- Required action
Among the records that follow, set down only the lines from the one containing "ATOM 55 C CA" to the one containing "ATOM 63 N N", both included, exactly.

Data extracted from a collection
Segment Open

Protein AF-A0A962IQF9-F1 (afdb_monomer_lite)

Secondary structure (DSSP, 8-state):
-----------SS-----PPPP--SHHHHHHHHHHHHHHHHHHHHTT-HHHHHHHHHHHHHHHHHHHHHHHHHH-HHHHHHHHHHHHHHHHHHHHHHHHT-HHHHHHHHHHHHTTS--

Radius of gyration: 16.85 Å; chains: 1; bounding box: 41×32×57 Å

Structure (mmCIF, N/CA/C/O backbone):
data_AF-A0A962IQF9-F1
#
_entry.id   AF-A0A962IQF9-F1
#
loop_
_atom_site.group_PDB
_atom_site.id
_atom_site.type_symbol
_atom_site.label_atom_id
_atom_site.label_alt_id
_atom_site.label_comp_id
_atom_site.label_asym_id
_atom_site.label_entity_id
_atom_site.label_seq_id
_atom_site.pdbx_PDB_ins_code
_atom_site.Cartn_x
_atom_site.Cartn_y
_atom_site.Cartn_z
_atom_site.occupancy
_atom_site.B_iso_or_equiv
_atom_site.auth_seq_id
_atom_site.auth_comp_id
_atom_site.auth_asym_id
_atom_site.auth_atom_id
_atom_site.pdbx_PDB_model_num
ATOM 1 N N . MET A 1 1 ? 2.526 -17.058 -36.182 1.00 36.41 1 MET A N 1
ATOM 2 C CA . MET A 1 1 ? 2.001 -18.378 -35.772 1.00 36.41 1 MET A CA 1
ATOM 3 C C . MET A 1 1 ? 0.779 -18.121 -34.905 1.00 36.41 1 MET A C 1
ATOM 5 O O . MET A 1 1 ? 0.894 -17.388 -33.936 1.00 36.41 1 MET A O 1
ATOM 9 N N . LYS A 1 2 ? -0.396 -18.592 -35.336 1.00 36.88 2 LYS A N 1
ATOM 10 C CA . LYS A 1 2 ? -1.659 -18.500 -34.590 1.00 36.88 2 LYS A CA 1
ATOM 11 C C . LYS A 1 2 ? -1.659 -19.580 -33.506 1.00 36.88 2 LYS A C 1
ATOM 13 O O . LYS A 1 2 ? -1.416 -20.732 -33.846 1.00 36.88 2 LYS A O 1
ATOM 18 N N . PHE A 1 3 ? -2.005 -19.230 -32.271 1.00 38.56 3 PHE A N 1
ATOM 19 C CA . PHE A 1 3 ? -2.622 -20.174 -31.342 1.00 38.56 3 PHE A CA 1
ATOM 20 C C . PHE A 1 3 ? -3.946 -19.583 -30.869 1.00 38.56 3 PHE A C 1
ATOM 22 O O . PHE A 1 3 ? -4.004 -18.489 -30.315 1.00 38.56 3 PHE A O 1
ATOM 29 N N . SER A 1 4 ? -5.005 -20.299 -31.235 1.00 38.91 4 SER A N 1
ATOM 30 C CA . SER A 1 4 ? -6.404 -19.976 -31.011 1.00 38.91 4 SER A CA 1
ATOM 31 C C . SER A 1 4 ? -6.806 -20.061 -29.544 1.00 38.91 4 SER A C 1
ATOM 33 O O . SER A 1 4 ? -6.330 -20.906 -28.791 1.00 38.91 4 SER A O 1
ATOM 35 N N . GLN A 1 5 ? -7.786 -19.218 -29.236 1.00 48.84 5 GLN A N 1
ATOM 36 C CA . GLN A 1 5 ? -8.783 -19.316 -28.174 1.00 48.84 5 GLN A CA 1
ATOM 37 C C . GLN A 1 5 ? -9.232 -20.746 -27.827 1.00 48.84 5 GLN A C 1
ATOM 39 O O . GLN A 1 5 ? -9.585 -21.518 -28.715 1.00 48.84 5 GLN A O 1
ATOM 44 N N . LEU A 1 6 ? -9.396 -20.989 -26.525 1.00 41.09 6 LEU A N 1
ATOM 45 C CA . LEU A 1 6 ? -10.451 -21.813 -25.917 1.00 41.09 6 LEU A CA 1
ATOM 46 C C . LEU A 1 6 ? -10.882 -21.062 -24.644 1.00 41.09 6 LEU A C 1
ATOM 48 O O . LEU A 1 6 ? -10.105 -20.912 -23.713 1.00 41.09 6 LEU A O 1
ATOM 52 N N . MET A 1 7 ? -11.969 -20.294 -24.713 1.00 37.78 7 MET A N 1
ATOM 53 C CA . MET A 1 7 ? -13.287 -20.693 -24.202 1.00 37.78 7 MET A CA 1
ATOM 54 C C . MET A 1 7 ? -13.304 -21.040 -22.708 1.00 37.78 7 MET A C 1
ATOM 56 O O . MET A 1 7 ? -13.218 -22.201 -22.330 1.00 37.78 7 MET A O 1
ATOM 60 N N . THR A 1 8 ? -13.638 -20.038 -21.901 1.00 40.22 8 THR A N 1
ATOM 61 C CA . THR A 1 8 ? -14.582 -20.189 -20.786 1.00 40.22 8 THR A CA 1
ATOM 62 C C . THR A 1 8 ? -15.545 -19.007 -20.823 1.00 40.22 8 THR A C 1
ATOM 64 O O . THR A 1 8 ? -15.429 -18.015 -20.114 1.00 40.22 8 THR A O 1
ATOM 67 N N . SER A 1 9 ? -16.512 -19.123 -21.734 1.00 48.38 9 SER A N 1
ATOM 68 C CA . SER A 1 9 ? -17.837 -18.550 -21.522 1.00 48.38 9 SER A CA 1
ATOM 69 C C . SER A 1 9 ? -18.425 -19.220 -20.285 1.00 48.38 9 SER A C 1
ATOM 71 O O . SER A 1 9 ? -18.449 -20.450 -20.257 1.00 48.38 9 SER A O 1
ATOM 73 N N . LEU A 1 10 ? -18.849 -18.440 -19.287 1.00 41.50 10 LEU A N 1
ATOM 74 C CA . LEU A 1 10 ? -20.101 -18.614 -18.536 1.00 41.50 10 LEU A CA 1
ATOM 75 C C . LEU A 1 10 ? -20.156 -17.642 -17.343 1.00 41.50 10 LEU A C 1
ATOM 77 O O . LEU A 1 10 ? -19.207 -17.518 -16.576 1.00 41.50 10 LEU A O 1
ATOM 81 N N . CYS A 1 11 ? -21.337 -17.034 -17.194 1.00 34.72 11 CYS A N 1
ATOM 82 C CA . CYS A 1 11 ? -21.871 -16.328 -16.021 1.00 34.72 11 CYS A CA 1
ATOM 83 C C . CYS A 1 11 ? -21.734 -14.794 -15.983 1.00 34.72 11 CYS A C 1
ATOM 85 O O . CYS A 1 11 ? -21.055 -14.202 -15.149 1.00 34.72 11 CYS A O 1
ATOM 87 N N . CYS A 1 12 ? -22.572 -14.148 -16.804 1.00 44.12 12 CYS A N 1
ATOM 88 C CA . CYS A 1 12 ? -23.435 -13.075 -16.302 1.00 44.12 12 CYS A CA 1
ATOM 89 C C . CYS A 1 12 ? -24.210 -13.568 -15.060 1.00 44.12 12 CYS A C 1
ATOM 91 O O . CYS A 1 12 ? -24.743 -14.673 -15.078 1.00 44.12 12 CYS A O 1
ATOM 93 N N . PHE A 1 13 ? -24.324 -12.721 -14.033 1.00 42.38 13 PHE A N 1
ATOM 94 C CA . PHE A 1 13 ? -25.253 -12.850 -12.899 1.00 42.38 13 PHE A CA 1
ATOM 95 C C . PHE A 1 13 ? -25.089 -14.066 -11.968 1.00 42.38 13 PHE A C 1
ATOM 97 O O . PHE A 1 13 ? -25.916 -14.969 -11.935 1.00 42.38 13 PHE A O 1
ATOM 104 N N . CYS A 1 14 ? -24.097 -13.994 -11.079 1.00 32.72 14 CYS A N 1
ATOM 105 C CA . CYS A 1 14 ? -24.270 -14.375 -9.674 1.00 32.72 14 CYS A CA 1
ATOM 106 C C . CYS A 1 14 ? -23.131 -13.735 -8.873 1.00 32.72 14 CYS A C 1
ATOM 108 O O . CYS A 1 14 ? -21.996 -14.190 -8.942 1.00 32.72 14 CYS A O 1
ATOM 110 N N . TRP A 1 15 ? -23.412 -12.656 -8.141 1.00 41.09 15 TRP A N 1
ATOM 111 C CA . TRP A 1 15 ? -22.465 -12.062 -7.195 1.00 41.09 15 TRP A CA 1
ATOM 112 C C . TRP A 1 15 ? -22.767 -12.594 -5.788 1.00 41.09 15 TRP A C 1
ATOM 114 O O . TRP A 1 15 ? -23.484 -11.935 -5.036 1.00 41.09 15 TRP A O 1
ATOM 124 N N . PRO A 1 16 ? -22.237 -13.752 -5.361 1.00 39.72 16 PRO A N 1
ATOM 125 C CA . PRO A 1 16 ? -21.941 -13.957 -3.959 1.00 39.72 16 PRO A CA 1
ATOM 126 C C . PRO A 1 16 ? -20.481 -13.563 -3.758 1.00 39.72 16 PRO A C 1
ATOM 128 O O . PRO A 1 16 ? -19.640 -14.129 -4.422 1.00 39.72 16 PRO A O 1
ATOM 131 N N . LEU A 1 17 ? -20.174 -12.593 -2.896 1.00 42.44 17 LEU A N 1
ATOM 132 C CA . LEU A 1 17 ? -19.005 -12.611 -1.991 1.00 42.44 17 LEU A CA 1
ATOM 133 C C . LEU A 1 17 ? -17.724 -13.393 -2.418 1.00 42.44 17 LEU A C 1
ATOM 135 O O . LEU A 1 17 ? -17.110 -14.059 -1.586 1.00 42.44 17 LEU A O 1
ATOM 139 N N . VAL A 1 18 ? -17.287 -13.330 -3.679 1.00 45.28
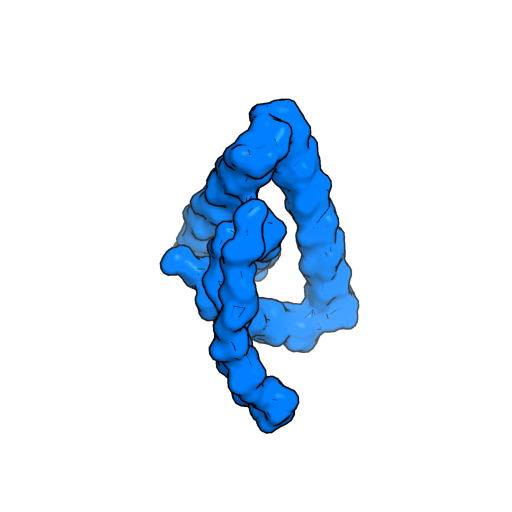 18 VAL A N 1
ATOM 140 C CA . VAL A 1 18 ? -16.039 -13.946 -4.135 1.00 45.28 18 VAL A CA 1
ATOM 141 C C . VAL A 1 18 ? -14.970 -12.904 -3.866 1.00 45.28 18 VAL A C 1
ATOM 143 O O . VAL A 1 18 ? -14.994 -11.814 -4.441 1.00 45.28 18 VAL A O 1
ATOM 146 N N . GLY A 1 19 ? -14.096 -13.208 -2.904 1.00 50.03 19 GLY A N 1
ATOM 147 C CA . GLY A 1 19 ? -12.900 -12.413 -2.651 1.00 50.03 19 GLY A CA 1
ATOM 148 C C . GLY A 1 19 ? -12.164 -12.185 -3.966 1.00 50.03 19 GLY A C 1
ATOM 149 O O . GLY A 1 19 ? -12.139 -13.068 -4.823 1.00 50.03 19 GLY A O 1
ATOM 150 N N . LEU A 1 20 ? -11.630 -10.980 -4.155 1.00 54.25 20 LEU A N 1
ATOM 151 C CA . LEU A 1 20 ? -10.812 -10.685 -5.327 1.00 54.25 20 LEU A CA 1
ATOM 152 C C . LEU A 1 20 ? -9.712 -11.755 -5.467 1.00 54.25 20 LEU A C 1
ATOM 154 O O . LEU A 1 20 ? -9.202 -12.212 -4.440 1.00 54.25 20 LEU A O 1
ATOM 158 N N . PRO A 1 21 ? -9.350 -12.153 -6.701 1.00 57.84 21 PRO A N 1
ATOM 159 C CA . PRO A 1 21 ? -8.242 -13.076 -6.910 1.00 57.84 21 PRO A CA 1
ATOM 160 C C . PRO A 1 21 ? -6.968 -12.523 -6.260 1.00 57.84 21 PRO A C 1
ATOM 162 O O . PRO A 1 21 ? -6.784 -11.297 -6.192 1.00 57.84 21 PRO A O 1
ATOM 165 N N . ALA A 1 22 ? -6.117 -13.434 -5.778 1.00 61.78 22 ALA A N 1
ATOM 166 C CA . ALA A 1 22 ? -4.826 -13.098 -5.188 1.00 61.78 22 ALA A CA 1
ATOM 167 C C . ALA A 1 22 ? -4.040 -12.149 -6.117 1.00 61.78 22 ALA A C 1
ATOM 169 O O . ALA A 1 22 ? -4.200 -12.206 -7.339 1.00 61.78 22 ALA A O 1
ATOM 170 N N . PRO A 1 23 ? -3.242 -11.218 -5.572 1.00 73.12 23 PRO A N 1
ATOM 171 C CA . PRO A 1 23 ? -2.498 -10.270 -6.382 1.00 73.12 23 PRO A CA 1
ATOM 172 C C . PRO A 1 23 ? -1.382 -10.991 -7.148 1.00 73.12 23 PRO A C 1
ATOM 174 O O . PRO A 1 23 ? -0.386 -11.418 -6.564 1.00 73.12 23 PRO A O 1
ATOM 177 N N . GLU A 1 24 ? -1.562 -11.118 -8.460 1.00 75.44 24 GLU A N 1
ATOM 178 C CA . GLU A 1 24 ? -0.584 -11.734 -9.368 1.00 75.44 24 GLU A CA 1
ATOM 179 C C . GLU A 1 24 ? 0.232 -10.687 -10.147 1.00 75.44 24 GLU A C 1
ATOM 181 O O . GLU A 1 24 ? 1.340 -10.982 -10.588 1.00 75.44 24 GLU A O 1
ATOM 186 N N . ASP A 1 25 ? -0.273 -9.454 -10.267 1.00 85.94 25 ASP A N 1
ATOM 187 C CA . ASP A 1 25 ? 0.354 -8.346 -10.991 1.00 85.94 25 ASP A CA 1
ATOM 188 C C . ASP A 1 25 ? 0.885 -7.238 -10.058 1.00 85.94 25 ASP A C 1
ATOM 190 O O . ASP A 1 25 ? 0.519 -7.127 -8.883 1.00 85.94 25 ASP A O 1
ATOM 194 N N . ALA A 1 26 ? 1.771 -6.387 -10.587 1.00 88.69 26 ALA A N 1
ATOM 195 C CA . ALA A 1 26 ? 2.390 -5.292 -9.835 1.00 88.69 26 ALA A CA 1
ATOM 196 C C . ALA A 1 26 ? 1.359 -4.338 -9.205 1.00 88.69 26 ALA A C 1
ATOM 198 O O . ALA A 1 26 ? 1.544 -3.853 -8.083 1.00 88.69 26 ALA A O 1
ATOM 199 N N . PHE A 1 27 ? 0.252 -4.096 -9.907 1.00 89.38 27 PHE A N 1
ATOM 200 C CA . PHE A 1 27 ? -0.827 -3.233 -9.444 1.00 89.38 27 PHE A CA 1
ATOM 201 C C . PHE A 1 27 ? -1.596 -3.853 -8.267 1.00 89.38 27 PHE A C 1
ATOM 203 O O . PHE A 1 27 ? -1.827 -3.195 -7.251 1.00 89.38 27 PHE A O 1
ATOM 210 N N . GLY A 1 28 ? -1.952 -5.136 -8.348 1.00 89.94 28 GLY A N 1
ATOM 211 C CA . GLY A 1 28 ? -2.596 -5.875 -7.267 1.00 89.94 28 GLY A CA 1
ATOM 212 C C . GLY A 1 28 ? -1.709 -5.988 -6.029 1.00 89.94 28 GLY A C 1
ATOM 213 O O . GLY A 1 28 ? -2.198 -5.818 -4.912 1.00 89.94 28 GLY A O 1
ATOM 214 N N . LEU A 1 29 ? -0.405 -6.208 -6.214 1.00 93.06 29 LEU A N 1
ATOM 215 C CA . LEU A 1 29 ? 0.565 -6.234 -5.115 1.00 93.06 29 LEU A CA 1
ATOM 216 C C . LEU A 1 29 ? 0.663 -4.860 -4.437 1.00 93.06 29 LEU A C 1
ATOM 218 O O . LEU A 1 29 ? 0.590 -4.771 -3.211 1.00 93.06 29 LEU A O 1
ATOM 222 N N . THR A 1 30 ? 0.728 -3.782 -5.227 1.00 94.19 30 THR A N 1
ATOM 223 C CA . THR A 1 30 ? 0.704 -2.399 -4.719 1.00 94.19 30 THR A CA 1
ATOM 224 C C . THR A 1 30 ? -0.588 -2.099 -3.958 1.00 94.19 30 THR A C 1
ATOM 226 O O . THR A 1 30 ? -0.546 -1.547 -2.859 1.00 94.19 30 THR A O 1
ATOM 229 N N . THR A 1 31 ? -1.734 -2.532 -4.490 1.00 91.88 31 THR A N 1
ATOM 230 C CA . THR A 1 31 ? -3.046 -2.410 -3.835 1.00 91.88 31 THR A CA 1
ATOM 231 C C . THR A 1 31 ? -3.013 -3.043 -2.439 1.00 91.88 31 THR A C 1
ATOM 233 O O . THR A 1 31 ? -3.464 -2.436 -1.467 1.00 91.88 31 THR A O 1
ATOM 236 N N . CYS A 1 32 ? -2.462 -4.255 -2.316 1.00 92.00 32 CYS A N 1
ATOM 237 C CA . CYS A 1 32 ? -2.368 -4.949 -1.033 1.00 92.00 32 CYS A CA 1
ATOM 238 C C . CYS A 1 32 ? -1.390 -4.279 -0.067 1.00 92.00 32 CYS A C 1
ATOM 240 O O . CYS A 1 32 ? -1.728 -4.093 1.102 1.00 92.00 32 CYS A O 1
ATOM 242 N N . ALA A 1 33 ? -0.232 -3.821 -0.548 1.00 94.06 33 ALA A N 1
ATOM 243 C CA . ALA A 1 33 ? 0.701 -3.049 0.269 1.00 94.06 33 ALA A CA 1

Segment Closed
Segment Open

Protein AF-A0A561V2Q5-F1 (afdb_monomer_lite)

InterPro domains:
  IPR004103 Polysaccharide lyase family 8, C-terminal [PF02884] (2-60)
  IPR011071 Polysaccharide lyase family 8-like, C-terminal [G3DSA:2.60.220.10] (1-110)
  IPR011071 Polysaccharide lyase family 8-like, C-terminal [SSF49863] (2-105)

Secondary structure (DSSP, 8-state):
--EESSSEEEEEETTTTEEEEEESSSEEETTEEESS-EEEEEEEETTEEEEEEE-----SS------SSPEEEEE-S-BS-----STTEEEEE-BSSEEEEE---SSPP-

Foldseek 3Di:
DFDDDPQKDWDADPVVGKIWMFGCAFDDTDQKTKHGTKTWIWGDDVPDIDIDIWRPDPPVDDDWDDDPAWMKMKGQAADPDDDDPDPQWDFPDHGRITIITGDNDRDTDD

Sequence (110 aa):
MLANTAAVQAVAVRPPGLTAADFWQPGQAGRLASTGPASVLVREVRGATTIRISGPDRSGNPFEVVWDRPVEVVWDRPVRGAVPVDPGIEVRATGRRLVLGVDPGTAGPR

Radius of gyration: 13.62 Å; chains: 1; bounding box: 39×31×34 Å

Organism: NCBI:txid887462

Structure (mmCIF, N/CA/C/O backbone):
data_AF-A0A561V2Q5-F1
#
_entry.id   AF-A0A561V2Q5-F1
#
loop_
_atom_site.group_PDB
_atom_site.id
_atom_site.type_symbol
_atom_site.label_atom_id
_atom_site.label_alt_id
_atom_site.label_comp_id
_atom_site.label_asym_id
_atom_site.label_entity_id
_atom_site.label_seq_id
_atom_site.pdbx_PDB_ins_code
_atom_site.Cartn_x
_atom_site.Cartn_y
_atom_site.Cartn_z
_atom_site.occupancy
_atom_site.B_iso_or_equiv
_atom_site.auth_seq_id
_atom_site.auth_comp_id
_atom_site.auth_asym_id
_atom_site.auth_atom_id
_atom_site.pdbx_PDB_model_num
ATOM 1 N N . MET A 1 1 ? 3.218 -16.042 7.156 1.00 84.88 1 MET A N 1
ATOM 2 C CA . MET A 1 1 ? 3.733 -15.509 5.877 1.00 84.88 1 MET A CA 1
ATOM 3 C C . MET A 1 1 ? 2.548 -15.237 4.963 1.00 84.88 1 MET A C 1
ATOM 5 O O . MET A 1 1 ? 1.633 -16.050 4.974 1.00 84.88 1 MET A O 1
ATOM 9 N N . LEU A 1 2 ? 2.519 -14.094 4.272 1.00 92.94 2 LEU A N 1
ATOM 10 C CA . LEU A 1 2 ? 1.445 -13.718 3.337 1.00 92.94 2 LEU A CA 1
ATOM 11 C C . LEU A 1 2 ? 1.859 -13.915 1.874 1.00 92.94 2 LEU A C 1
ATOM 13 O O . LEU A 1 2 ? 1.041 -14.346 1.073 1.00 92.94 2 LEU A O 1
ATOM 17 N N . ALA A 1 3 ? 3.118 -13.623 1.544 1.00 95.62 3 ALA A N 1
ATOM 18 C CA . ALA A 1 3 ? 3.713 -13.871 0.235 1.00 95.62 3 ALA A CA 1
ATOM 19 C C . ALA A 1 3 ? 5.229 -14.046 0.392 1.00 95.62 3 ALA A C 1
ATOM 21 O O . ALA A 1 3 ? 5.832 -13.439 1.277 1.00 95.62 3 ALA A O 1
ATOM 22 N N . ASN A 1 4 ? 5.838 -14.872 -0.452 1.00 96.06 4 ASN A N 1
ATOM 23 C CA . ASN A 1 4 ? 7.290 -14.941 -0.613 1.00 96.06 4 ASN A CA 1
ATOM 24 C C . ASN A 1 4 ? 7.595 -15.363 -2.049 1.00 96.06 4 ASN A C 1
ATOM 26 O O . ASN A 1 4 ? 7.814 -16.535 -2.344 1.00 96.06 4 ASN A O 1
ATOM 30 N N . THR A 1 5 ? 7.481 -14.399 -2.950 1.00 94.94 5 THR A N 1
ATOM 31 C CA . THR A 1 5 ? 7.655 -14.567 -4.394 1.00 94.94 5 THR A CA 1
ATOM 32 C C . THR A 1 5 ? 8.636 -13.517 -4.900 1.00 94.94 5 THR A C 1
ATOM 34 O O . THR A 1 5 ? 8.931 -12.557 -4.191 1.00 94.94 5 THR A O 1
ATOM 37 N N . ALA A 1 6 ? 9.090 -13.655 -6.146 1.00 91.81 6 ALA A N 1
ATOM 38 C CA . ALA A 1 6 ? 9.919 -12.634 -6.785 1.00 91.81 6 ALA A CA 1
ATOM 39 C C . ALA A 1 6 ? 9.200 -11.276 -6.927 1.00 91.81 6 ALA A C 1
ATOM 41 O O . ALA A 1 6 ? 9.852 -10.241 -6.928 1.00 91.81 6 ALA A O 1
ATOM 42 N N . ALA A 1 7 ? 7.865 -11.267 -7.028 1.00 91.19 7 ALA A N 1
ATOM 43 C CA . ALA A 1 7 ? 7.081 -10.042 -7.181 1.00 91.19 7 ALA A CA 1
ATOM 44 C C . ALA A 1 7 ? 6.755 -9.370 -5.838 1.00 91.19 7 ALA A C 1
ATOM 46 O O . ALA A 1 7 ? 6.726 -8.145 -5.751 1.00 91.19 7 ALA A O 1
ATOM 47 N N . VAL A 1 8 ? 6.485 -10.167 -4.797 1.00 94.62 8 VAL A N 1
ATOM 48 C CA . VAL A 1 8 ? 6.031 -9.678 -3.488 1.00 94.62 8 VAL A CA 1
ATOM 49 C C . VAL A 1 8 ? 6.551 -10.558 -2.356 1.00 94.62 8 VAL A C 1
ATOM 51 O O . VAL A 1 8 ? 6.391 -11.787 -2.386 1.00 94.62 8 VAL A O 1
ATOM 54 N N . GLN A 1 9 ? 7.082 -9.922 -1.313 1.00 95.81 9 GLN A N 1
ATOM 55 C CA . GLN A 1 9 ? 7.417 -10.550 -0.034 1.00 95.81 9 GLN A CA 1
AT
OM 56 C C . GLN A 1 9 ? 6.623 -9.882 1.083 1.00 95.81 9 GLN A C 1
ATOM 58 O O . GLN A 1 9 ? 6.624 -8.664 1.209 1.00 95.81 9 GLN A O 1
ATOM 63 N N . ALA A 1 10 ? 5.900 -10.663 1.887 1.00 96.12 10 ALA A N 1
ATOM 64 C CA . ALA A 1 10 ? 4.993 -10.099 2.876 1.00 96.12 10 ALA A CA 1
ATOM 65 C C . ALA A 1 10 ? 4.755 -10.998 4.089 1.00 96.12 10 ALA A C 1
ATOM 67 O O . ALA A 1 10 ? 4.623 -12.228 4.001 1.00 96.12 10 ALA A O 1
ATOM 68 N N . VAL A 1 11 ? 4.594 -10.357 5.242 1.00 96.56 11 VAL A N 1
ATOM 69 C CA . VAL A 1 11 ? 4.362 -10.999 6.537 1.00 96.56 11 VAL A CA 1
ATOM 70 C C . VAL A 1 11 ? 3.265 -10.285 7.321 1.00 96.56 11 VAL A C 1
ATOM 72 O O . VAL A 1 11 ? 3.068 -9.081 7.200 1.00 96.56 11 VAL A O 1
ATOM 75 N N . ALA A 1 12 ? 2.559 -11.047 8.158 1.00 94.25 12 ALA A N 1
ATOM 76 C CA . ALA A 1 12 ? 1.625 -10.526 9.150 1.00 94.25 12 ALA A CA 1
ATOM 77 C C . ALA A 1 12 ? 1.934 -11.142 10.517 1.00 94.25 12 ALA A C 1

Segment Closed

- Answer section
ATOM 55 C CA . GLN A 1 9 ? 7.417 -10.550 -0.034 1.00 95.81 9 GLN A CA 1
AT
OM 56 C C . GLN A 1 9 ? 6.623 -9.882 1.083 1.00 95.81 9 GLN A C 1
ATOM 58 O O . GLN A 1 9 ? 6.624 -8.664 1.209 1.00 95.81 9 GLN A O 1
ATOM 63 N N . ALA A 1 10 ? 5.900 -10.663 1.887 1.00 96.12 10 ALA A N 1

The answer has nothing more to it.